● **WORK REQUEST**
In the records below, find the line containing "ATOM 2 C CA" and the line containing "ATOM 5 O O ."; please repeat exactly the lines from one to the other, both included, and nothing more.

(Recorded data)
=======

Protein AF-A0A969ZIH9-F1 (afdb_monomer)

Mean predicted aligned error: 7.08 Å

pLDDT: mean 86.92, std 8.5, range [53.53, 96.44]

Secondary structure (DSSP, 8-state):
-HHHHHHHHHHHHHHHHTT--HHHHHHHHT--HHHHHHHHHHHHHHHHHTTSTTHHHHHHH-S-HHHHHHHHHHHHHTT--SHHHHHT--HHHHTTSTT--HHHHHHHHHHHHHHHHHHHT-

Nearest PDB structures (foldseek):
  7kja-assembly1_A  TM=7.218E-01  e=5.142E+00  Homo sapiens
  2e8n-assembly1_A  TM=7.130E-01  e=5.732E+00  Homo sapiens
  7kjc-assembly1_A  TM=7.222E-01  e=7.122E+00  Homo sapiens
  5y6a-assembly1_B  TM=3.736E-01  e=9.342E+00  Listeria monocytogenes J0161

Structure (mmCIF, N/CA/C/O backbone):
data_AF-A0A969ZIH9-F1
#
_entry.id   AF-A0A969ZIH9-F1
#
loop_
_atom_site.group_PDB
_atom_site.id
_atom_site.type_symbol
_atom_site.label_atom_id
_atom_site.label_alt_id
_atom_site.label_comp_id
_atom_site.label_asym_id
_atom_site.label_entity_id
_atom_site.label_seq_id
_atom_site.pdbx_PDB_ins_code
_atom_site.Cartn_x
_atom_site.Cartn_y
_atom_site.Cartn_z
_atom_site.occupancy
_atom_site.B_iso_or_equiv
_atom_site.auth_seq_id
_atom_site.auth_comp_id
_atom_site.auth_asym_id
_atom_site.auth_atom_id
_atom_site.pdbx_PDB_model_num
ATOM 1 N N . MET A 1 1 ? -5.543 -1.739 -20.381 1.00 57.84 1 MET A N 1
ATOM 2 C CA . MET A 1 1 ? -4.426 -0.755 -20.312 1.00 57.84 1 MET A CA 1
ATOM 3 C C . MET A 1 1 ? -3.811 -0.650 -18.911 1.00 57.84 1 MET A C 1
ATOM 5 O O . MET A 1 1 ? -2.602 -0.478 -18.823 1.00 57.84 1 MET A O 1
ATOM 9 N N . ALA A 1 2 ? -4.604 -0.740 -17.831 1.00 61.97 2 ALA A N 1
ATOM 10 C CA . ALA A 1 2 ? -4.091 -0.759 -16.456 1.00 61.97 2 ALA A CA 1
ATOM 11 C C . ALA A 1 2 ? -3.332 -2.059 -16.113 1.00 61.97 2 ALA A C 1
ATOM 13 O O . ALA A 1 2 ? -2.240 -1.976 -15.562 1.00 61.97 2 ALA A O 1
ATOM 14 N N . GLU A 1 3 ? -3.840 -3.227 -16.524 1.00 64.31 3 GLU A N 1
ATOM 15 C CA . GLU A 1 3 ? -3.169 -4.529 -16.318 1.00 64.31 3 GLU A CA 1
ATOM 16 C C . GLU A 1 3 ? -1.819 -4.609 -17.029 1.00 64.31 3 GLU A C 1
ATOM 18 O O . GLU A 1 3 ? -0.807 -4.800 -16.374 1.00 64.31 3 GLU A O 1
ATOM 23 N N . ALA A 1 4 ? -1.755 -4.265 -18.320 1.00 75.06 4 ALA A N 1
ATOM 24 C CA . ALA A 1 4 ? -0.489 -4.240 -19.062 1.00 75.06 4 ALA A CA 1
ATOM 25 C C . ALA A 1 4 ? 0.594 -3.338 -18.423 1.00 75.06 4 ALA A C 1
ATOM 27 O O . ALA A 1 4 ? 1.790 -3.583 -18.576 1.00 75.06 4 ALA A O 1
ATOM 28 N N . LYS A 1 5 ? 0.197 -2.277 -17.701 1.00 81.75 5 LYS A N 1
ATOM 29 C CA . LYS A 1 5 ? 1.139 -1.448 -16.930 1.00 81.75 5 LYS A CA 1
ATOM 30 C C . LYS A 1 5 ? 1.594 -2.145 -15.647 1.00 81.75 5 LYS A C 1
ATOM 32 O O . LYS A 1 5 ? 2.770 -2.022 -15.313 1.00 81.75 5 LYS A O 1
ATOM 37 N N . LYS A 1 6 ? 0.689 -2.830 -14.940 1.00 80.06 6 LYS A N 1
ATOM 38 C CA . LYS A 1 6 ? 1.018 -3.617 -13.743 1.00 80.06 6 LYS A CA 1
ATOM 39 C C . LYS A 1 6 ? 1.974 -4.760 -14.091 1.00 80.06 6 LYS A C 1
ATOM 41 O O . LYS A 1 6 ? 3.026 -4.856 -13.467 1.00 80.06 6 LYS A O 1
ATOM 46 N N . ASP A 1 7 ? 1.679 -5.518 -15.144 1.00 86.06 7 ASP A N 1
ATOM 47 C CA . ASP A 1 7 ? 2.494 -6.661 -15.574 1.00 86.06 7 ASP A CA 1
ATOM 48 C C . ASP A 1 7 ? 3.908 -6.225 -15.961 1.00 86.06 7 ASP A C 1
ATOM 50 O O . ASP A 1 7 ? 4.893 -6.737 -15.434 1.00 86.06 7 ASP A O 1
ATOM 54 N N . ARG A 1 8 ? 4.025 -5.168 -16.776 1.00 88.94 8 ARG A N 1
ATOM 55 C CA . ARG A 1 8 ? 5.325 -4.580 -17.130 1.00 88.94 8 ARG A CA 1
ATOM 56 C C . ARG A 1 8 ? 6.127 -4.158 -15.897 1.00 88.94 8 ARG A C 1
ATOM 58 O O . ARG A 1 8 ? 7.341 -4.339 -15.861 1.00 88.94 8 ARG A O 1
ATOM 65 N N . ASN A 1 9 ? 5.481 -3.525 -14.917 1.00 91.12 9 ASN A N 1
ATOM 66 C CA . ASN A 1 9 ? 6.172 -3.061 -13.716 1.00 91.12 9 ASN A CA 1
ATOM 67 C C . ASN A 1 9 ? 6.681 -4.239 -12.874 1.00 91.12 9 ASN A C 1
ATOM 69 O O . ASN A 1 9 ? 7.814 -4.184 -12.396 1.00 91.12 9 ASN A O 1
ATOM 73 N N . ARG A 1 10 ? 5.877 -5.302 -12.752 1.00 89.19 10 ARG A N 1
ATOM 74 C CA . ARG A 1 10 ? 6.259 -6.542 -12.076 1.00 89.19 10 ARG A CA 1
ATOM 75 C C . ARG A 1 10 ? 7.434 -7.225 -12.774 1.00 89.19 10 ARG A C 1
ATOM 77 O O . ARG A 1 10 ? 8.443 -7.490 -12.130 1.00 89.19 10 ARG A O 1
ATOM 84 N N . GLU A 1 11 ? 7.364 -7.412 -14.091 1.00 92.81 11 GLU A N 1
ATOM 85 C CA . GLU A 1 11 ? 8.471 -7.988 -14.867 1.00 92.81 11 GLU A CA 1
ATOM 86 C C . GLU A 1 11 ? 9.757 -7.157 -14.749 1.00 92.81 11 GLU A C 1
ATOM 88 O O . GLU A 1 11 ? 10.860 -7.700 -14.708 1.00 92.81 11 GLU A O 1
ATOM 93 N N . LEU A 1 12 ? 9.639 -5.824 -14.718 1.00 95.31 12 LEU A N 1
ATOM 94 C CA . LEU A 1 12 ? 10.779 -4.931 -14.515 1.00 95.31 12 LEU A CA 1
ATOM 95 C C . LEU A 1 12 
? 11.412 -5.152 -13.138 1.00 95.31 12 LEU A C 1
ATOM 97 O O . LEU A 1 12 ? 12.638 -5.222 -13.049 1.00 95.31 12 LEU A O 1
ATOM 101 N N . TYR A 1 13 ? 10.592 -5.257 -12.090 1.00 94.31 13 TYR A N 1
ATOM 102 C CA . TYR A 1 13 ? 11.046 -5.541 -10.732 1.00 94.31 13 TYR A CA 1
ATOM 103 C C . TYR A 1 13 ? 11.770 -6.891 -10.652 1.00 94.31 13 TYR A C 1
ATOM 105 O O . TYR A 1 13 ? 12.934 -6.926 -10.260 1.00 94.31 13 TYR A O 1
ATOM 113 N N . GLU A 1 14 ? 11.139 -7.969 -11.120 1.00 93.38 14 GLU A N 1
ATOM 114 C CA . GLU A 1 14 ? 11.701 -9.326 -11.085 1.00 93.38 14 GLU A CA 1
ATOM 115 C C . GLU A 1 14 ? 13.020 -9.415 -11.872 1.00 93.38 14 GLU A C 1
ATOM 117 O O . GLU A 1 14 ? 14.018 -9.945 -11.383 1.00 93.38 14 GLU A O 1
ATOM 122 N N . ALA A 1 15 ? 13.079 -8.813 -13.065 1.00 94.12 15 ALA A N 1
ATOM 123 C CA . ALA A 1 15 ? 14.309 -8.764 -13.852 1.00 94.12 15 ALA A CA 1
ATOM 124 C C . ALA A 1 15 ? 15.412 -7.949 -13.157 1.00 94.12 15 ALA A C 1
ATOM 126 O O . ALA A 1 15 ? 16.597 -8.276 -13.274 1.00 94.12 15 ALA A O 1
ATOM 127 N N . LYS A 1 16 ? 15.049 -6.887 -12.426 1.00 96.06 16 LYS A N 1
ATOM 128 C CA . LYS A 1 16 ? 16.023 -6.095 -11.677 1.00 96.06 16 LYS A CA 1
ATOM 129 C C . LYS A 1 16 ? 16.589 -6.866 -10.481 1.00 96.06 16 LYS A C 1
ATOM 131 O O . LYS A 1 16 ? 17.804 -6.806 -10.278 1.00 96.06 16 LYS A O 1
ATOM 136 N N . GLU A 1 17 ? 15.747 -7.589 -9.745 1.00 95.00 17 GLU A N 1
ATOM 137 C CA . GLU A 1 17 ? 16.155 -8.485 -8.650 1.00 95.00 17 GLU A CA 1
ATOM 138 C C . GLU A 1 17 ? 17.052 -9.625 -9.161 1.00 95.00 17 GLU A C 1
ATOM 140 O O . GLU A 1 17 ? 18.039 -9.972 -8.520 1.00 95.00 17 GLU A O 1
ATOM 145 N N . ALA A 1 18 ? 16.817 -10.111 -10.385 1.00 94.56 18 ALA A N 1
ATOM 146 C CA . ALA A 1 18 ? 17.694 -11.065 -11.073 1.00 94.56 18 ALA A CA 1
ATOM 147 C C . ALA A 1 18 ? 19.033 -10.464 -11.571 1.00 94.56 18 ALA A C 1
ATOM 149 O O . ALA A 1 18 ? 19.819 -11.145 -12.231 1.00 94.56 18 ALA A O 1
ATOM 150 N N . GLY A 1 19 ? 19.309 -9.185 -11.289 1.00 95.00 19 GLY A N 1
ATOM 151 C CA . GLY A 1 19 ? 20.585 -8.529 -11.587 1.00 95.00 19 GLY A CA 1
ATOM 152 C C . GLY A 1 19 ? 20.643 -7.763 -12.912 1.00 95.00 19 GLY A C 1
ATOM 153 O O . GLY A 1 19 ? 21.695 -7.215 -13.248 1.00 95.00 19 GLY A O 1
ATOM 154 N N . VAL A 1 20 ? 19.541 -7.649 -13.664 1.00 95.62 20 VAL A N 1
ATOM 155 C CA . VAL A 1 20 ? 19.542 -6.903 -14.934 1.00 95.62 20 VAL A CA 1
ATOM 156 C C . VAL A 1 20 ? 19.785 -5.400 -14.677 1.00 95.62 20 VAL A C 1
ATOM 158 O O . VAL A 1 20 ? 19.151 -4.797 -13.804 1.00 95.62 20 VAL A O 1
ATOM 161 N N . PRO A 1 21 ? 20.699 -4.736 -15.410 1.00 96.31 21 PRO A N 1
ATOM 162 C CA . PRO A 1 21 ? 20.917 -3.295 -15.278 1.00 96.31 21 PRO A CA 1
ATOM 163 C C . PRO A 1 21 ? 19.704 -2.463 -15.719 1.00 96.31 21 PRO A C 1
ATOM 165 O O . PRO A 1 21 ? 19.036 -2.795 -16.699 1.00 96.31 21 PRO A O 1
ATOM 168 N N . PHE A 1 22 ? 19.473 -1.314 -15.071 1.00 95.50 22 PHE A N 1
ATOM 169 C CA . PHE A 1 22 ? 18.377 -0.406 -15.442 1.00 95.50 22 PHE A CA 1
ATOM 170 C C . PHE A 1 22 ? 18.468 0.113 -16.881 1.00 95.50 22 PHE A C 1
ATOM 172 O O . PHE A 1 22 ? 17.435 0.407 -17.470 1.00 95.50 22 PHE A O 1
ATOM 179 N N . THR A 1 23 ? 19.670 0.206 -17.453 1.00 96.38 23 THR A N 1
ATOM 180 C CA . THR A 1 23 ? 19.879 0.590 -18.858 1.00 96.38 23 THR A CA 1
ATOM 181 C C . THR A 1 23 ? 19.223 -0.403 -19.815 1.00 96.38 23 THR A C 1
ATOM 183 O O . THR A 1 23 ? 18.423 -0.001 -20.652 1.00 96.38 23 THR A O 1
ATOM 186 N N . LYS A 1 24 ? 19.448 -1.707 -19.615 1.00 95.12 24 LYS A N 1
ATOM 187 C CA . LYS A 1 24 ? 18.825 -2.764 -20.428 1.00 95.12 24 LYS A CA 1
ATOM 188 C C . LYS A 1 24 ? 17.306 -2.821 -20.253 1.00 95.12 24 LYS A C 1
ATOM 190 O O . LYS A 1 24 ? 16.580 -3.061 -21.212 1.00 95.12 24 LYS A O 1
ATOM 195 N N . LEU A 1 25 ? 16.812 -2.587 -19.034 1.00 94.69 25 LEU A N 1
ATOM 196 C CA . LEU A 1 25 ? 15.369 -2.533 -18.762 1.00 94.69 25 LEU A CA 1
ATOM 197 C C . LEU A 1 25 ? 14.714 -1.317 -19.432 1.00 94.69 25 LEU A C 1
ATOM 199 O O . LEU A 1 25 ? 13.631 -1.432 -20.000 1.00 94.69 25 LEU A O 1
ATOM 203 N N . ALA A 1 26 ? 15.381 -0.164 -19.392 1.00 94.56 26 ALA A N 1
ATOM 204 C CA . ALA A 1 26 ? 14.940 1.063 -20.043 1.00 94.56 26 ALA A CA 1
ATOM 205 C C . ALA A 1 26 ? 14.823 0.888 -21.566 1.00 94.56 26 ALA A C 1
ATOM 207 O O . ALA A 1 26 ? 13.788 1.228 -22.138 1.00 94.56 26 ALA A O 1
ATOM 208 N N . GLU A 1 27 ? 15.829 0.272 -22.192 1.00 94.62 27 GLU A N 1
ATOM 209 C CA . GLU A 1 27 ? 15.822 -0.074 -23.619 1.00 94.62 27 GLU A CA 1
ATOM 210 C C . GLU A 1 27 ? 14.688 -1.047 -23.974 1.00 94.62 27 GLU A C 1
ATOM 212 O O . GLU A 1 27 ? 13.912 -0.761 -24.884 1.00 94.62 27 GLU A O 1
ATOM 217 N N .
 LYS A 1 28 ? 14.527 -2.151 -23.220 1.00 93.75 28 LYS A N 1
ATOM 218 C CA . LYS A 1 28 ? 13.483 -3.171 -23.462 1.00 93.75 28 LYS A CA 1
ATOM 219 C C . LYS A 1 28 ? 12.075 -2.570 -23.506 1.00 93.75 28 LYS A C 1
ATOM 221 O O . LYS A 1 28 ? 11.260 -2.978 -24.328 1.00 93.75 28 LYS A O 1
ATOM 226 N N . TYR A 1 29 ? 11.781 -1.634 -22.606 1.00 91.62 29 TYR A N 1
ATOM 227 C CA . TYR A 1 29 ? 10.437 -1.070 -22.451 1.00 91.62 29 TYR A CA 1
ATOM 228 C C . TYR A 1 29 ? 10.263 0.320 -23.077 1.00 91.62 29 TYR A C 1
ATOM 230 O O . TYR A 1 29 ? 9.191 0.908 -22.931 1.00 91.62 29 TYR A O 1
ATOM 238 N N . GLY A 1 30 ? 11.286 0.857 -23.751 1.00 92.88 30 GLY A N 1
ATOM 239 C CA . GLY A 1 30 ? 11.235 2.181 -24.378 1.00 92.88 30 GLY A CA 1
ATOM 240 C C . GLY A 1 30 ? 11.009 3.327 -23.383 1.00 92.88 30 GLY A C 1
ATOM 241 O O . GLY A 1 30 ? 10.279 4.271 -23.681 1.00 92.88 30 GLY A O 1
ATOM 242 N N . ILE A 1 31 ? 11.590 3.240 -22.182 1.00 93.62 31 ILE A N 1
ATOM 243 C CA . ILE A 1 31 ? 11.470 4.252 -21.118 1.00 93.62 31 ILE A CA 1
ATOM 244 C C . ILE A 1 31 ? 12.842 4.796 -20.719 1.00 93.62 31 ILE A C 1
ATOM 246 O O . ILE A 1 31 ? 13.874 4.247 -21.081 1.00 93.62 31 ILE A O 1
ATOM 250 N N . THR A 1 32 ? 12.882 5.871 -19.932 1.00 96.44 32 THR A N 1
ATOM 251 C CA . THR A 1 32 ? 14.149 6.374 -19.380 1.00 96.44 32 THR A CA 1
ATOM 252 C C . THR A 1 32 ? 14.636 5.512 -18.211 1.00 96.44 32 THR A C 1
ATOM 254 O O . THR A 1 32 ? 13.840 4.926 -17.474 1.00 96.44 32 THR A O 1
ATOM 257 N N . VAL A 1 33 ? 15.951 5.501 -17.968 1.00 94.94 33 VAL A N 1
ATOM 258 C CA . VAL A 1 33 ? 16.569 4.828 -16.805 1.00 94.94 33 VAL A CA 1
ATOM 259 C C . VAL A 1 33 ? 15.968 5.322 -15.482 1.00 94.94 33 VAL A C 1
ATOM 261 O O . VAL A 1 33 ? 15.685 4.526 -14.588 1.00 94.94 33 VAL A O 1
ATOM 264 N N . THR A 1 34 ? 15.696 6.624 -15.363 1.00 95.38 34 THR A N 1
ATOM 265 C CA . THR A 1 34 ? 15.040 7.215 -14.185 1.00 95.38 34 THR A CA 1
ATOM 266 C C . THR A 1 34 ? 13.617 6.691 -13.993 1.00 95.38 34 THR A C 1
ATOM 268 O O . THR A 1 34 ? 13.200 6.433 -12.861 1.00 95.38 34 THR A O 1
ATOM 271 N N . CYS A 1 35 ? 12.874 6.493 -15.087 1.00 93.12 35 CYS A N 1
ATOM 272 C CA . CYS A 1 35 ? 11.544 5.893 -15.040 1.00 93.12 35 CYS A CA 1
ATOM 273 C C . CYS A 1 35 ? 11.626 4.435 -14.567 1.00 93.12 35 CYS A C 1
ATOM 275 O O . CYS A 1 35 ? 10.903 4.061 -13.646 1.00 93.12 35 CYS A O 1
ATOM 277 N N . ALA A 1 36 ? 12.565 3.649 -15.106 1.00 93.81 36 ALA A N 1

=======

● **THE COMPLETED TASK**
ATOM 2 C CA . MET A 1 1 ? -4.426 -0.755 -20.312 1.00 57.84 1 MET A CA 1
ATOM 3 C C . MET A 1 1 ? -3.811 -0.650 -18.911 1.00 57.84 1 MET A C 1
ATOM 5 O O . MET A 1 1 ? -2.602 -0.478 -18.823 1.00 57.84 1 MET A O 1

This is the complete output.